Book Read Free

Tactics of Mistake

Page 3

by Gordon R. Dickson


  “Phones tied up,” Cletus said. “Thought I’d ask Alliance Forces HQ for instructions. Tell me, is there much activity in close to Bakhalla by Neuland guerrillas these days?”

  “Right up to our front doors,” answered Mondar. He looked at Cletus shrewdly. “What’s the matter? Just now remembering how you impressed Dow at dinner, that first day on board here?”

  “That?” Cletus lifted an eyebrow. “You mean deCastries goes to the trouble of making special guerrilla targets out of every light colonel he meets?”

  “Not every one, of course,” said Mondar, and smiled. “But in any case there’s no cause for alarm. You’ll be riding into Bakhalla with Melissa, Eachan and myself in a command car.”

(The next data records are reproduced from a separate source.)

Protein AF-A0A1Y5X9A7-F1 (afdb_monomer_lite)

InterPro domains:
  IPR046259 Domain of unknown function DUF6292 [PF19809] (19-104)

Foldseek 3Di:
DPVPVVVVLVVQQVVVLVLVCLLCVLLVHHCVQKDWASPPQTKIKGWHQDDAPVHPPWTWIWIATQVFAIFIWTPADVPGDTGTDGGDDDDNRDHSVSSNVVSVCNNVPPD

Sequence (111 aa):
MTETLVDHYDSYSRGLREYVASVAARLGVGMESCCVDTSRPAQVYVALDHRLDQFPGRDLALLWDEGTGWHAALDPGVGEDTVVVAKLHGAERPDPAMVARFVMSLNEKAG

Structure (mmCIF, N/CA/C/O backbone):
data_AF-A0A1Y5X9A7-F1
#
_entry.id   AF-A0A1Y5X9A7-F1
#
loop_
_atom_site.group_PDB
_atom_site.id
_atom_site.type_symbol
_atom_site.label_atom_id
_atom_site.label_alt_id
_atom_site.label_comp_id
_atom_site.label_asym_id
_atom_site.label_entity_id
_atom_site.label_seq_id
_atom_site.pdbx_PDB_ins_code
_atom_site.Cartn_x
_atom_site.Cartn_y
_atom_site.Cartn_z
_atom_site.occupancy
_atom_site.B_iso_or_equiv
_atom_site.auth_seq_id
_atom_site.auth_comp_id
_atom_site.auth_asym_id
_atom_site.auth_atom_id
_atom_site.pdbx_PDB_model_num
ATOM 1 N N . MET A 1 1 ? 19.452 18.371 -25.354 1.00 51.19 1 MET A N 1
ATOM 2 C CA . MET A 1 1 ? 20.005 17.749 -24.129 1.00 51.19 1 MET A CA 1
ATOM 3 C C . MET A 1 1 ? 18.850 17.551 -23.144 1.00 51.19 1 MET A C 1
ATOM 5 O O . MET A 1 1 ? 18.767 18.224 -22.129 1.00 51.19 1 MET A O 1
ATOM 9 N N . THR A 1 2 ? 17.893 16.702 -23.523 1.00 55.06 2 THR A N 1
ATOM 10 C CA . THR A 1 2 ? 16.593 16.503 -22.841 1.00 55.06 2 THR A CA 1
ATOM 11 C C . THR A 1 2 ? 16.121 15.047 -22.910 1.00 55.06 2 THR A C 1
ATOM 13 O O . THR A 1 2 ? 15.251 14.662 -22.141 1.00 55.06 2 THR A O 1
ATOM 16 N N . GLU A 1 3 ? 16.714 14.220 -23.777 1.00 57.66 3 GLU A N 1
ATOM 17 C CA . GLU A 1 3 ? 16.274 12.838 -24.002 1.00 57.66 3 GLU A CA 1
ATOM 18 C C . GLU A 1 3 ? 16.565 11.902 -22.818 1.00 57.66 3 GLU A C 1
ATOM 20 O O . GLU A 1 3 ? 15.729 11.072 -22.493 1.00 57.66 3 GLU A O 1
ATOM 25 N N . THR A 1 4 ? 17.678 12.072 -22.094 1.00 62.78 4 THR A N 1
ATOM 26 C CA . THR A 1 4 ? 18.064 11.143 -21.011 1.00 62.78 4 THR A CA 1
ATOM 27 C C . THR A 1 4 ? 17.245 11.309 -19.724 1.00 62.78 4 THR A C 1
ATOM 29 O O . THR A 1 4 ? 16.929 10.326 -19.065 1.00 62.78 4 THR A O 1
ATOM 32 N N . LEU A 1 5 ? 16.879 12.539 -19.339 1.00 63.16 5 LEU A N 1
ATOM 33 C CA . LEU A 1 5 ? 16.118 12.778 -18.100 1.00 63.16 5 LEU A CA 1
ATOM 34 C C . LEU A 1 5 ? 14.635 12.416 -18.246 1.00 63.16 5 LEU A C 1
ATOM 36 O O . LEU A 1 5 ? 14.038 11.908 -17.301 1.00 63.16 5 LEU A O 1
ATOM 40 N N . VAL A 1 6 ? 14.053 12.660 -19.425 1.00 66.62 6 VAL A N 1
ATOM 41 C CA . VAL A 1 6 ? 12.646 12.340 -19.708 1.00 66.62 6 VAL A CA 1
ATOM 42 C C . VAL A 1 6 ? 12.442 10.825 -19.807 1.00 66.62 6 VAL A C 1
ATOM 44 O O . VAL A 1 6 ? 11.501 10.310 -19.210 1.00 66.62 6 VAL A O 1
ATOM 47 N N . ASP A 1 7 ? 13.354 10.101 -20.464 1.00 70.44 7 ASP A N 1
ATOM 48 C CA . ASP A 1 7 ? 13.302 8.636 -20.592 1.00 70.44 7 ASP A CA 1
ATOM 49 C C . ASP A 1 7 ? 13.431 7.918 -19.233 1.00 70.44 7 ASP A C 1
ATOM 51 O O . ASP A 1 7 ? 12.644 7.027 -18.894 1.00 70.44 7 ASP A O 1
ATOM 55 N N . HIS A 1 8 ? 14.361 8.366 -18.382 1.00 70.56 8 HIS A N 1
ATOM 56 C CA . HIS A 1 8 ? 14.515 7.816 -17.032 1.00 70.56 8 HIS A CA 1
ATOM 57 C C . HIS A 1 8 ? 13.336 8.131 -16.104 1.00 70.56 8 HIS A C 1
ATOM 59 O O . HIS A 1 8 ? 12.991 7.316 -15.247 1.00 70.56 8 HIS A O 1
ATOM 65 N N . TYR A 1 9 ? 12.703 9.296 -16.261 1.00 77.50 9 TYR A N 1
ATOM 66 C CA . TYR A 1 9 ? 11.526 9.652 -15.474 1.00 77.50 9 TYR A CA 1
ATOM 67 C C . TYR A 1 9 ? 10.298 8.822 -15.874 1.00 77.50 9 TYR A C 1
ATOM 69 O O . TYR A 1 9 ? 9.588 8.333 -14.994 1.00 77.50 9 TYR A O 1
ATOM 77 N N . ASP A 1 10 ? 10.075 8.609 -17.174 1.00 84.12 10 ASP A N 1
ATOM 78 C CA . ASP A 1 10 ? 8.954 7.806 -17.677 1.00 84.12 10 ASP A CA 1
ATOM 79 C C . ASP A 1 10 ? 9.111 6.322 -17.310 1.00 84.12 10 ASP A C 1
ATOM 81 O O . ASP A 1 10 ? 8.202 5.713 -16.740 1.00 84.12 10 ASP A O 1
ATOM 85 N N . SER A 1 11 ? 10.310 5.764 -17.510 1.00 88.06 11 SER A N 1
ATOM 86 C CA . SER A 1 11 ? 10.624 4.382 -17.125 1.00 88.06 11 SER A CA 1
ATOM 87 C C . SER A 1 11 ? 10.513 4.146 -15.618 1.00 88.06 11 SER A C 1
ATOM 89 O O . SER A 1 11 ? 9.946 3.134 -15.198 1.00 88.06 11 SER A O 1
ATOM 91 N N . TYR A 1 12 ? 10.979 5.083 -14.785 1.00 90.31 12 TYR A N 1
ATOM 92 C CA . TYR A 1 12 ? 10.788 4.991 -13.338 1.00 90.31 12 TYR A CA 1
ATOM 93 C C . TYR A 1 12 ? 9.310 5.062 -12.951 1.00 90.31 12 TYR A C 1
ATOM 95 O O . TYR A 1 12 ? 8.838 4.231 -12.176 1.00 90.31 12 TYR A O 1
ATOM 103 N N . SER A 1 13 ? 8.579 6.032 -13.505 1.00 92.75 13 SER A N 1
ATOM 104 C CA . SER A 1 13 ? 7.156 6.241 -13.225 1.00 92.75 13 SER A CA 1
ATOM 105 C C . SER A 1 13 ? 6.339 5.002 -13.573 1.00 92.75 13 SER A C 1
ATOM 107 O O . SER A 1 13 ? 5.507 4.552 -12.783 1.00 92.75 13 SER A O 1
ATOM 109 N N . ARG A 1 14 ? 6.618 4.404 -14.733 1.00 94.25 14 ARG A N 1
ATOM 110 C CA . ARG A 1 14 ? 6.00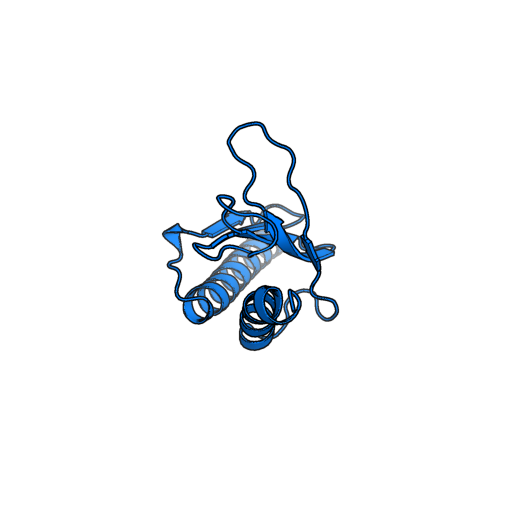6 3.154 -15.171 1.00 94.25 14 ARG A CA 1
ATOM 111 C C . ARG A 1 14 ? 6.376 1.990 -14.255 1.00 94.25 14 ARG A C 1
ATOM 113 O O . ARG A 1 14 ? 5.482 1.285 -13.797 1.00 94.25 14 ARG A O 1
ATOM 120 N N . GLY A 1 15 ? 7.659 1.824 -13.939 1.00 95.69 15 GLY A N 1
ATOM 121 C CA . GLY A 1 15 ? 8.128 0.746 -13.068 1.00 95.69 15 GLY A CA 1
ATOM 122 C C . GLY A 1 15 ? 7.543 0.823 -11.655 1.00 95.69 15 GLY A C 1
ATOM 123 O O . GLY A 1 15 ? 7.172 -0.202 -11.085 1.00 95.69 15 GLY A O 1
ATOM 124 N N . LEU A 1 16 ? 7.398 2.029 -11.095 1.00 95.81 16 LEU A N 1
ATOM 125 C CA . LEU A 1 16 ? 6.732 2.222 -9.807 1.00 95.81 16 LEU A CA 1
ATOM 126 C C . LEU A 1 16 ? 5.245 1.861 -9.895 1.00 95.81 16 LEU A C 1
ATOM 128 O O . LEU A 1 16 ? 4.751 1.135 -9.039 1.00 95.81 16 LEU A O 1
ATOM 132 N N . ARG A 1 17 ? 4.537 2.294 -10.944 1.00 96.88 17 ARG A N 1
ATOM 133 C CA . ARG A 1 17 ? 3.119 1.944 -11.145 1.00 96.88 17 ARG A CA 1
ATOM 134 C C . ARG A 1 17 ? 2.903 0.438 -11.312 1.00 96.88 17 ARG A C 1
ATOM 136 O O . ARG A 1 17 ? 1.978 -0.100 -10.716 1.00 96.88 17 ARG A O 1
ATOM 143 N N . GLU A 1 18 ? 3.756 -0.248 -12.069 1.00 97.56 18 GLU A N 1
ATOM 144 C CA . GLU A 1 18 ? 3.699 -1.709 -12.247 1.00 97.56 18 GLU A CA 1
ATOM 145 C C . GLU A 1 18 ? 3.978 -2.455 -10.929 1.00 97.56 18 GLU A C 1
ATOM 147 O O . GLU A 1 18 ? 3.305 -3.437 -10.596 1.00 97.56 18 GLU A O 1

  “That’s reassuring,” said Cletus. But his thoughts were already halfway elsewhere. Clearly, whatever effect he had achieved with Dow deCastries had been at least partly transparent to Mondar. Which was all right, he thought. The trail he had laid out toward his announced goal was baited along its length for just the sort of subtle mind that could envision purposes at work invisible to less perceptive men. It was that sort of mind deCastries possessed, and Mondar’s was complex and deep enough in its own way to prove a useful control subject.

  A gong rang through the lounge, cutting through the sounds of conversation.

  “Shuttleboat for Bakhalla, now docking,” droned the first officer’s voice from a wall speaker. “Now docking, midships lounge hatch, the shuttleboat for Bakhalla. All passengers for Bakhalla should be ready to board… “

  Cletus found himself swept forward as the hatch opened, revealing the bright metal connecting tunnel to the shuttleboat. He and Mondar were separated by the crowd.

  The shuttleboat was little more than a cramped, uncomfortable, space-and atmosphere-going bus. It roared, dropped, plunged, jerked and finally skidded them all to a halt on a circle of scarred brown concrete surrounded by broad-leaved jungle—a green backdrop laced with what seemed to be threads of scarlet and bright yellow.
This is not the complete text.